This tool is part of the master thesis "Clustering Software Projects at Large-scale using Time-Series". COYOTE is a clustering tool, that works on time-series created from git history logs.
The following instructions were performed on Linux Mint 19.2 Cinnamon. They are expected to work with Ubuntu as well.
sudo apt-get install python2.7 python-pip python-dev build-essential python-tk python-setuptools
pip install pandas
sudo pip install --upgrade setuptools
sudo pip install matplotlib
sudo pip install sklearn
sudo pip install docopt
COYOTE requires some files to work. These files contain data collected during the thesis and are not published in this git repository. You may contact the authors to receive these files.
Make sure to copy the feature tables to your directory.
- "featuretable/features_18M.csv" (large dataset)
- "featuretable/features_org.csv" (organisation dataset)
- "featuretable/features_util.csv" (utility dataset)
- "featuretable/features_neg.csv" (negative instances dataset)

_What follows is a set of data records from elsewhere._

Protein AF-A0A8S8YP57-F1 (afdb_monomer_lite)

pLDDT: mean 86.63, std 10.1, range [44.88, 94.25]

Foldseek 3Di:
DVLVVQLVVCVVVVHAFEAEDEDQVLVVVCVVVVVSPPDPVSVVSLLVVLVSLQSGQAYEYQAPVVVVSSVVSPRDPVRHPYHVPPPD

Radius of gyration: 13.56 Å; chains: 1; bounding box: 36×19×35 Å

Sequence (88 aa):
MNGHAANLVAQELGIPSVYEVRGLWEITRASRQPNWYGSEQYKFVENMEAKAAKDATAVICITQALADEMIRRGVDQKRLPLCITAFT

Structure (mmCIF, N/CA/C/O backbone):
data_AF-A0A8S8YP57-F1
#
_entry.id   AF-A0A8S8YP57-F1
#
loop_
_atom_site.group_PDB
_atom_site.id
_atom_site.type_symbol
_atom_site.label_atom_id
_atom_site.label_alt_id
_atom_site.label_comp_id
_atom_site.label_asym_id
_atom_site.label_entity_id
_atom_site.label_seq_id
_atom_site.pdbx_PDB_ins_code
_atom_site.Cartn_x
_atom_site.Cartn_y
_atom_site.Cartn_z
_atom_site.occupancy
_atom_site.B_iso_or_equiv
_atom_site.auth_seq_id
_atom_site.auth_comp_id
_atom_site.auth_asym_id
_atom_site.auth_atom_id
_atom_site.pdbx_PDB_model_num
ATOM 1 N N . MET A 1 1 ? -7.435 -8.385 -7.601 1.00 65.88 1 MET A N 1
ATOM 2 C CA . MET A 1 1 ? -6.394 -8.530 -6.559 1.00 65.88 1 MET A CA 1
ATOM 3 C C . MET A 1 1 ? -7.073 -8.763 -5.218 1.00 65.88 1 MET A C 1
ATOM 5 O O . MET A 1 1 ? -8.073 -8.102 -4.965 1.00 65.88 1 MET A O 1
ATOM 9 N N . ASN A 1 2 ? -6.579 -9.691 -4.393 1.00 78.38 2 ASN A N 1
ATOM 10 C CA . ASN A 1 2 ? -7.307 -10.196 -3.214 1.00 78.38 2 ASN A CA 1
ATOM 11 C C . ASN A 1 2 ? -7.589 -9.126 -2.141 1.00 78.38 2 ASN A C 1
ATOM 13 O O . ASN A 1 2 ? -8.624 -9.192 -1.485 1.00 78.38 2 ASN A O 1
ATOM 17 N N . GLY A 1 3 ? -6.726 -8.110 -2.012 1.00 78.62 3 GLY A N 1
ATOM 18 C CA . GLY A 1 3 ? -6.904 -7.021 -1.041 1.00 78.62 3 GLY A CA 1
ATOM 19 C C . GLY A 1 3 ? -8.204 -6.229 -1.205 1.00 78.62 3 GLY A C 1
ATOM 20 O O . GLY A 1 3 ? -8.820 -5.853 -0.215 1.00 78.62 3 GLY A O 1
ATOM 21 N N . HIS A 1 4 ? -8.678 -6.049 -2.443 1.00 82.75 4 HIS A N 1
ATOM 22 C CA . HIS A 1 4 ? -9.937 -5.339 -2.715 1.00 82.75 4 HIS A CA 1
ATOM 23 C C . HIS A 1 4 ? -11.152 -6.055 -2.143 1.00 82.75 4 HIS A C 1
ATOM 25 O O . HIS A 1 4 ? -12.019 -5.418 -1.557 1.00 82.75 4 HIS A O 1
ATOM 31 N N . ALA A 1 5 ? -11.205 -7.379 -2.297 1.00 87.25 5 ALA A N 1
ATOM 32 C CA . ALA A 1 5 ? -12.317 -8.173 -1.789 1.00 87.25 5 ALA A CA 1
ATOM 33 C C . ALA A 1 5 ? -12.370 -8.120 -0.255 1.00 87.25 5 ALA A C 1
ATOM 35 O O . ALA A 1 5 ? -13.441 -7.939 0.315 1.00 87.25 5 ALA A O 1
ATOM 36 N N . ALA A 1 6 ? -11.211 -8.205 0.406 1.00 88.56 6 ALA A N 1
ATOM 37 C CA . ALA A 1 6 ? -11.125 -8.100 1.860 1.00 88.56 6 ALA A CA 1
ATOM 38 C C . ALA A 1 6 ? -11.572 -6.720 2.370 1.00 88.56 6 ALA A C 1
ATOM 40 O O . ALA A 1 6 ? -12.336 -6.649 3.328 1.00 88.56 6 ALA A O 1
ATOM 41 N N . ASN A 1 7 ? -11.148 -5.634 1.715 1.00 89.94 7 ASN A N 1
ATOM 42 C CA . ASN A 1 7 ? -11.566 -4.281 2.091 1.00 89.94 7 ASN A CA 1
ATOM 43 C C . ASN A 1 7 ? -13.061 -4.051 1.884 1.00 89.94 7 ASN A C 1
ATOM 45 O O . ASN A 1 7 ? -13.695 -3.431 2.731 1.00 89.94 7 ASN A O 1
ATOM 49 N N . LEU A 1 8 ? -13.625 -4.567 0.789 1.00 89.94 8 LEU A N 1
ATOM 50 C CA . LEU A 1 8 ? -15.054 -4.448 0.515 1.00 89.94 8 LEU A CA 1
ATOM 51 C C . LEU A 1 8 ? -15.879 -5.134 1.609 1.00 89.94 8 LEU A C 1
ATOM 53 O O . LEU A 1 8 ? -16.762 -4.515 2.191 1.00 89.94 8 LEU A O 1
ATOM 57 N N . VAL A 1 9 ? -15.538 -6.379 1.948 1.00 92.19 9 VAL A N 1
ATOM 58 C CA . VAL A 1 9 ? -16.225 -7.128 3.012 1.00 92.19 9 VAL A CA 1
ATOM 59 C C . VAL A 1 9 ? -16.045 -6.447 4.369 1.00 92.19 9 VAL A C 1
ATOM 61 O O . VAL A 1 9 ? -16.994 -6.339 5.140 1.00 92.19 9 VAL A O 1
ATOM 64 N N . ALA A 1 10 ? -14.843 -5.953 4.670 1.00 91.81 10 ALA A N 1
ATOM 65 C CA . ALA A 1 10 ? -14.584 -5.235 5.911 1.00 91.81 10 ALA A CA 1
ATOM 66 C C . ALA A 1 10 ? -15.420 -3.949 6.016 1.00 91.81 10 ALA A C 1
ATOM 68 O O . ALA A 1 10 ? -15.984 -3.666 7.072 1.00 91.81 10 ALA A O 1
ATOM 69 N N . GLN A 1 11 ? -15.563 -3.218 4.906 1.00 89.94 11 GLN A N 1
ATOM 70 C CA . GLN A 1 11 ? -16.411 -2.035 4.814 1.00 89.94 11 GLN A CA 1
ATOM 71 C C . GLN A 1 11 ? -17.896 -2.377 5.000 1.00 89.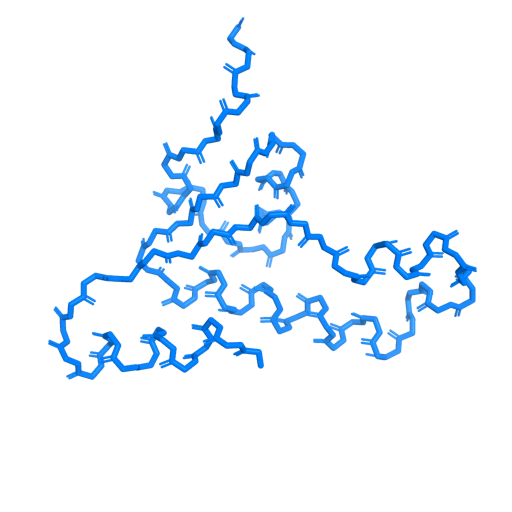94 11 GLN A C 1
ATOM 73 O O . GLN A 1 11 ? -18.576 -1.687 5.755 1.00 89.94 11 GLN A O 1
ATOM 78 N N . GLU A 1 12 ? -18.390 -3.445 4.368 1.00 93.19 12 GLU A N 1
ATOM 79 C CA . GLU A 1 12 ? -19.777 -3.911 4.523 1.00 93.19 12 GLU A CA 1
ATOM 80 C C . GLU A 1 12 ? -20.089 -4.362 5.957 1.00 93.19 12 GLU A C 1
ATOM 82 O O . GLU A 1 12 ? -21.183 -4.117 6.462 1.00 93.19 12 GLU A O 1
ATOM 87 N N . LEU A 1 13 ? -19.121 -4.986 6.632 1.00 94.00 13 LEU A N 1
ATOM 88 C CA . LEU A 1 13 ? -19.262 -5.466 8.009 1.00 94.00 13 LEU A CA 1
ATOM 89 C C . LEU A 1 13 ? -18.899 -4.416 9.071 1.00 94.00 13 LEU A C 1
ATOM 91 O O . LEU A 1 13 ? -19.053 -4.681 10.262 1.00 94.00 13 LEU A O 1
ATOM 95 N N . GLY A 1 14 ? -18.406 -3.239 8.672 1.00 93.06 14 GLY A N 1
ATOM 96 C CA . GLY A 1 14 ? -17.977 -2.182 9.592 1.00 93.06 14 GLY A CA 1
ATOM 97 C C . GLY A 1 14 ? -16.770 -2.552 10.463 1.00 93.06 14 GLY A C 1
ATOM 98 O O . GLY A 1 14 ? -16.609 -1.997 11.550 1.00 93.06 14 GLY A O 1
ATOM 99 N N . ILE A 1 15 ? -15.929 -3.488 10.016 1.00 94.25 15 ILE A N 1
ATOM 100 C CA . ILE A 1 15 ? -14.720 -3.926 10.728 1.00 94.25 15 ILE A CA 1
ATOM 101 C C . ILE A 1 15 ? -13.461 -3.312 10.098 1.00 94.25 15 ILE A C 1
ATOM 103 O O . ILE A 1 15 ? -13.434 -3.066 8.892 1.00 94.25 15 ILE A O 1
ATOM 107 N N . PRO A 1 16 ? -12.395 -3.059 10.877 1.00 92.06 16 PRO A N 1
ATOM 108 C CA . PRO A 1 16 ? -11.156 -2.523 10.327 1.00 92.06 16 PRO A CA 1
ATOM 109 C C . PRO A 1 16 ? -10.442 -3.556 9.443 1.00 92.06 16 PRO A C 1
ATOM 111 O O . PRO A 1 16 ? -10.344 -4.730 9.803 1.00 92.06 16 PRO A O 1
ATOM 114 N N . SER A 1 17 ? -9.882 -3.104 8.318 1.00 93.25 17 SER A N 1
ATOM 115 C CA . SER A 1 17 ? -9.013 -3.912 7.455 1.00 93.25 17 SER A CA 1
ATOM 116 C C . SER A 1 17 ? -7.572 -3.411 7.464 1.00 93.25 17 SER A C 1
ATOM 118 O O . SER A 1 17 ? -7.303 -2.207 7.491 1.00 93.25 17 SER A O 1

- "featuretable/features_val_p.csv" (well-engineered project of the validation dataset)
- "featuretable/features_val_np.csv" (not well-engineered project of the validation dataset)
You may changes the paths to these files in dataset_utils.py.

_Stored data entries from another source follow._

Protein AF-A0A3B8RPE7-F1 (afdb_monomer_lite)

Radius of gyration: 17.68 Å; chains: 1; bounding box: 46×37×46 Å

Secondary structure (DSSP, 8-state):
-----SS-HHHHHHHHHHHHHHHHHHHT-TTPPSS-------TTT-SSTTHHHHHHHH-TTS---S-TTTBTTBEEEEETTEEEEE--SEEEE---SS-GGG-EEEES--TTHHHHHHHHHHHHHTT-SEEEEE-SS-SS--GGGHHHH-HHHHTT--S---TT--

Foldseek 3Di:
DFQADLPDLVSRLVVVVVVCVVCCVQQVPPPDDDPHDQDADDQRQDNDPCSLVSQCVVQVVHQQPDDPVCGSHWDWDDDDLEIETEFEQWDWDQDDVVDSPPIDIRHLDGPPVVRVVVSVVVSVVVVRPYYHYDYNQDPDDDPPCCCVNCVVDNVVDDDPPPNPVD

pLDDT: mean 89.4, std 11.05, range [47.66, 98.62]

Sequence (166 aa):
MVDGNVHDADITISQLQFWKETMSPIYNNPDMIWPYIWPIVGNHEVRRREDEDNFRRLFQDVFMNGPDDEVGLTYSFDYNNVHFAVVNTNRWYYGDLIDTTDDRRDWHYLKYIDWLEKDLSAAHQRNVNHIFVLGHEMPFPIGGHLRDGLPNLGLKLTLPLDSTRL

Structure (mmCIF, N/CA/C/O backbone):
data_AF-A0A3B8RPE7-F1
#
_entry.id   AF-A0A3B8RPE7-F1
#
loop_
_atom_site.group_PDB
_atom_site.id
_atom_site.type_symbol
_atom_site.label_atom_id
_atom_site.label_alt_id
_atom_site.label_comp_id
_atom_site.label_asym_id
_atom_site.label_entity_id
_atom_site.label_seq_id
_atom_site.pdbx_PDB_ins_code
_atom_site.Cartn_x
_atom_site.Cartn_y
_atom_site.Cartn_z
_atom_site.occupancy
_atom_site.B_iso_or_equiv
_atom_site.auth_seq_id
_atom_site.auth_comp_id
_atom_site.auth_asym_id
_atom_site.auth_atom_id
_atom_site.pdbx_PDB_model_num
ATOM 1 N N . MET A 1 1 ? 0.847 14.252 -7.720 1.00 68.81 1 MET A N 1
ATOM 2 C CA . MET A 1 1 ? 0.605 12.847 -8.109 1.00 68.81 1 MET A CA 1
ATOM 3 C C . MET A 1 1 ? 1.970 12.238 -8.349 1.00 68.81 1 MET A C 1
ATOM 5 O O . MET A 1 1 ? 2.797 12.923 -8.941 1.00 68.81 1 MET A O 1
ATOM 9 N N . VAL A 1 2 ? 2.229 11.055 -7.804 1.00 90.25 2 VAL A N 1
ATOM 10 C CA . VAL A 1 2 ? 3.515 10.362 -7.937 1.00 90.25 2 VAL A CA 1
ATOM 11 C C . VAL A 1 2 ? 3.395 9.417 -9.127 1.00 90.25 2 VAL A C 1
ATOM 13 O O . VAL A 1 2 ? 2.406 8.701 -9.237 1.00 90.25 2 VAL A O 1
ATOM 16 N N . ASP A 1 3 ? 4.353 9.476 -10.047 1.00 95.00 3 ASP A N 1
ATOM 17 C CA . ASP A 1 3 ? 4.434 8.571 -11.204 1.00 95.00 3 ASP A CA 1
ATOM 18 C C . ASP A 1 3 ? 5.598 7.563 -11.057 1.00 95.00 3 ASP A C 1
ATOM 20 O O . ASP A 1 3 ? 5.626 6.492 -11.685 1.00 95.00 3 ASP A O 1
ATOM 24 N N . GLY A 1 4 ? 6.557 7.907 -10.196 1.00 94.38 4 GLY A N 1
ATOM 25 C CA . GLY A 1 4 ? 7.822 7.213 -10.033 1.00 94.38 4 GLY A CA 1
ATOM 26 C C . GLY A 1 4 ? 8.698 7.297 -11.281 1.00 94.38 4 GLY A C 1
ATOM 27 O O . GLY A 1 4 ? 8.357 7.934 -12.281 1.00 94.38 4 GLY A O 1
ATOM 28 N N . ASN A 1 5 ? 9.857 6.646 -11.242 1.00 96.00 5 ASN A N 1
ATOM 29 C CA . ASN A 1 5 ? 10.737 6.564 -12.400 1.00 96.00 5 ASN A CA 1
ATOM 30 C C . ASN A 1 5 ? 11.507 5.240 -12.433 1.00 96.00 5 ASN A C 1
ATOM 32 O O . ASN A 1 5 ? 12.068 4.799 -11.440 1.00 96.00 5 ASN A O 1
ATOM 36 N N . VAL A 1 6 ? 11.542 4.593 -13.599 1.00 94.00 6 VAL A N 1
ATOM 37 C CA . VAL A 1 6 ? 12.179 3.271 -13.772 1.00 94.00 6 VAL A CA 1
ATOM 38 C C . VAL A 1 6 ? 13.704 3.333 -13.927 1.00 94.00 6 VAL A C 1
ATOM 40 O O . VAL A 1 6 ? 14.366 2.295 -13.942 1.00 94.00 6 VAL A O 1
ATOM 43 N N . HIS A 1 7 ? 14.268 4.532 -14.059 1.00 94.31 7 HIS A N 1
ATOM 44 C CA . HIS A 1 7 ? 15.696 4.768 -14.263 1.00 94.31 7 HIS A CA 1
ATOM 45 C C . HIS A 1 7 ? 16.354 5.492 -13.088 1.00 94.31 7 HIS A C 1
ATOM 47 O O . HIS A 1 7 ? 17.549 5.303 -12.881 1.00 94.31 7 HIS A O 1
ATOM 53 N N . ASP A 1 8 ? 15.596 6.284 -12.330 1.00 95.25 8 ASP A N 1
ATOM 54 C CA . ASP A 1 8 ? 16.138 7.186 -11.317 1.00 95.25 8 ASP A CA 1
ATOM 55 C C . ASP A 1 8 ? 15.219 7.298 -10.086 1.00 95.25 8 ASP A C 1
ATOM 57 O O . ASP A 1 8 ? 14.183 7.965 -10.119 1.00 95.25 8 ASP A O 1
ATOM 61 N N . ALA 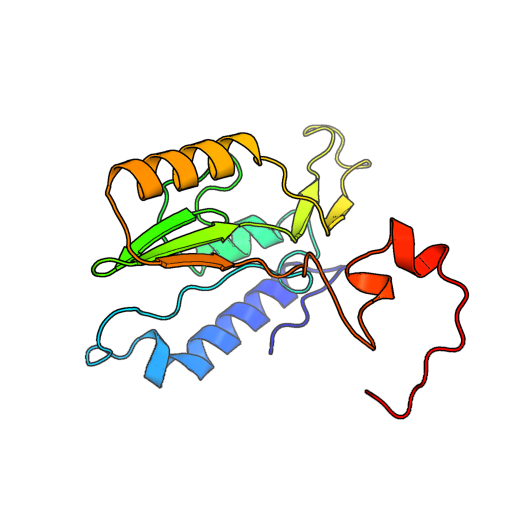A 1 9 ? 15.615 6.659 -8.982 1.00 95.12 9 ALA A N 1
ATOM 62 C CA . ALA A 1 9 ? 14.870 6.683 -7.721 1.00 95.12 9 ALA A CA 1
ATOM 63 C C . ALA A 1 9 ? 14.804 8.092 -7.087 1.00 95.12 9 ALA A C 1
ATOM 65 O O . ALA A 1 9 ? 13.874 8.384 -6.327 1.00 95.12 9 ALA A O 1
ATOM 66 N N . ASP A 1 10 ? 15.727 9.000 -7.438 1.00 96.44 10 ASP A N 1
ATOM 67 C CA . ASP A 1 10 ? 15.717 10.379 -6.935 1.00 96.44 10 ASP A CA 1
ATOM 68 C C . ASP A 1 10 ? 14.529 11.183 -7.497 1.00 96.44 10 ASP A C 1
ATOM 70 O O . ASP A 1 10 ? 14.006 12.104 -6.853 1.00 96.44 10 ASP A O 1
ATOM 74 N N . ILE A 1 11 ? 14.030 10.801 -8.677 1.00 96.81 11 ILE A N 1
ATOM 75 C CA . ILE A 1 11 ? 12.797 11.366 -9.234 1.00 96.81 11 ILE A CA 1
ATOM 76 C C . ILE A 1 11 ? 11.589 10.907 -8.411 1.00 96.81 11 ILE A C 1
ATOM 78 O O . ILE A 1 11 ? 10.760 11.746 -8.048 1.00 96.81 11 ILE A O 1
ATOM 82 N N . THR A 1 12 ? 11.491 9.613 -8.081 1.00 95.94 12 THR A N 1
ATOM 83 C CA . THR A 1 12 ? 10.394 9.074 -7.257 1.00 95.94 12 THR A CA 1
ATOM 84 C C . THR A 1 12 ? 10.336 9.791 -5.909 1.00 95.94 12 THR A C 1
ATOM 86 O O . THR A 1 12 ? 9.280 10.292 -5.513 1.00 95.94 12 THR A O 1
ATOM 89 N N . ILE A 1 13 ? 11.473 9.934 -5.221 1.00 96.06 13 ILE A N 1
ATOM 90 C CA . ILE A 1 13 ? 11.478 10.597 -3.916 1.00 96.06 13 ILE A CA 1
ATOM 91 C C . ILE A 1 13 ? 11.154 12.094 -3.998 1.00 96.06 13 ILE A C 1
ATOM 93 O O . ILE A 1 13 ? 10.404 12.594 -3.158 1.00 96.06 13 ILE A O 1
ATOM 97 N N . SER A 1 14 ? 11.637 12.806 -5.020 1.00 97.25 14 SER A N 1
ATOM 98 C CA . SER A 1 14 ? 11.301 14.223 -5.214 1.00 97.25 14 SER A CA 1
ATOM 99 C C . SER A 1 14 ? 9.792 14.417 -5.408 1.00 97.25 14 SER A C 1
ATOM 101 O O . SER A 1 14 ? 9.198 15.351 -4.867 1.00 97.25 14 SER A O 1
ATOM 103 N N . GLN A 1 15 ? 9.138 13.502 -6.132 1.00 97.19 15 GLN A N 1
ATOM 104 C CA . GLN A 1 15 ? 7.684 13.513 -6.313 1.00 97.19 15 GLN A CA 1
ATOM 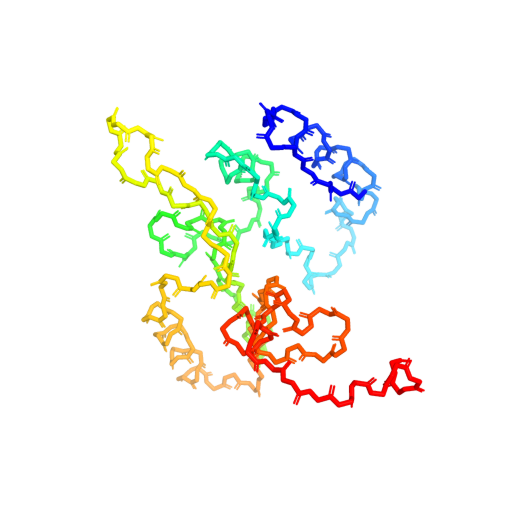105 C C . GLN A 1 15 ? 6.930 13.231 -5.005 1.00 97.19 15 GLN A C 1
ATOM 107 O O . GLN A 1 15 ? 5.924 13.891 -4.731 1.00 97.19 15 GLN A O 1
ATOM 112 N N . LEU A 1 16 ? 7.412 12.290 -4.185 1.00 96.19 16 LEU A N 1
ATOM 113 C CA . LEU A 1 16 ? 6.831 11.999 -2.870 1.00 96.19 16 LEU A CA 1
ATOM 114 C C . LEU A 1 16 ? 6.971 13.189 -1.910 1.00 96.19 16 LEU A C 1
ATOM 116 O O . LEU A 1 16 ? 6.017 13.534 -1.211 1.00 96.19 16 LEU A O 1
ATOM 120 N N . GLN A 1 17 ? 8.125 13.862 -1.906 1.00 96.31 17 GLN A N 1
ATOM 121 C CA . GLN A 1 17 ? 8.338 15.087 -1.128 1.00 96.31 17 GLN A CA 1
ATOM 122 C C . GLN A 1 17 ? 7.386 16.197 -1.566 1.00 96.31 17 GLN A C 1
ATOM 124 O O . GLN A 1 17 ? 6.677 16.756 -0.730 1.00 96.31 17 GLN A O 1
ATOM 129 N N . PHE A 1 18 ? 7.291 16.444 -2.874 1.00 96.81 18 PHE A N 1
ATOM 130 C CA . PHE A 1 18 ? 6.359 17.425 -3.422 1.00 96.81 18 PHE A CA 1
ATOM 131 C C . PHE A 1 18 ? 4.902 17.113 -3.043 1.00 96.81 18 PHE A C 1
ATOM 133 O O . PHE A 1 18 ? 4.126 18.015 -2.714 1.00 96.81 18 PHE A O 1
ATOM 140 N N . TRP A 1 19 ? 4.516 15.831 -3.036 1.00 95.06 19 TRP A N 1
ATOM 141 C CA . TRP A 1 19 ? 3.199 15.414 -2.557 1.00 95.06 19 TRP A CA 1
ATOM 142 C C . TRP A 1 19 ? 3.004 15.736 -1.070 1.00 95.06 19 TRP A C 1
ATOM 144 O O . TRP A 1 19 ? 1.983 16.329 -0.726 1.00 95.06 19 TRP A O 1
ATOM 154 N N . LYS A 1 20 ? 3.973 15.424 -0.194 1.00 93.06 20 LYS A N 1
ATOM 155 C CA . LYS A 1 20 ? 3.880 15.742 1.246 1.00 93.06 20 LYS A CA 1
ATOM 156 C C . LYS A 1 20 ? 3.770 17.244 1.490 1.00 93.06 20 LYS A C 1
ATOM 158 O O . LYS A 1 20 ? 2.973 17.662 2.324 1.00 93.06 20 LYS A O 1
ATOM 163 N N . GLU A 1 21 ? 4.535 18.052 0.761 1.00 95.12 21 GLU A N 1
ATOM 164 C CA . GLU A 1 21 ? 4.460 19.514 0.829 1.00 95.12 21 GLU A CA 1
ATOM 165 C C . GLU A 1 21 ? 3.073 20.014 0.421 1.00 95.12 21 GLU A C 1
ATOM 167 O O . GLU A 1 21 ? 2.436 20.763 1.164 1.00 95.12 21 GLU A O 1
ATOM 172 N N . THR A 1 22 ? 2.566 19.531 -0.714 1.00 95.25 22 THR A N 1
ATOM 173 C CA . THR A 1 22 ? 1.232 19.874 -1.226 1.00 95.25 22 THR A CA 1
ATOM 174 C C . THR A 1 22 ? 0.129 19.473 -0.247 1.00 95.25 22 THR A C 1
ATOM 176 O O . THR A 1 22 ? -0.810 20.233 -0.019 1.00 95.25 22 THR A O 1
ATOM 179 N N . MET A 1 23 ? 0.244 18.289 0.356 1.00 92.81 23 MET A N 1
ATOM 180 C CA . MET A 1 23 ? -0.736 17.758 1.301 1.00 92.81 23 MET A CA 1
ATOM 181 C C . MET A 1 23 ? -0.559 18.286 2.721 1.00 92.81 23 MET A C 1
ATOM 183 O O . MET A 1 23 ? -1.426 18.031 3.553 1.00 92.81 23 MET A O 1
ATOM 187 N N . SER A 1 24 ? 0.508 19.035 3.013 1.00 92.81 24 SER A N 1
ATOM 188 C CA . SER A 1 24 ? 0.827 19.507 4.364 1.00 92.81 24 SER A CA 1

Open a terminal in the root directory of COYOTE. Executing
python coyote.py
will show you your options.
Extract a featuretable from a timeseries. Executing the command
python coyote.py ./timeseries.csv ./features.csv
will read timeseries (as created by https://github.com/Ionman64/PHANTOM) and transform them to features.
Clusters projects (represented by feature vectors) into two classes: P (Project) and NP (Non-Project). Executing
python coyote.py cluster --config=./cfg.json --accuracy_file=./acc.csv --prediction_file=./pred.csv
will
-
train COYOTE using the organisation, utility and negative instances feature tables,
-
validate COYOTE against the validation feature tables
results are saved to the accuracy file and to the "ll_data" directory
-
predict the labels of the large dataset
results are saved to the prediction_file.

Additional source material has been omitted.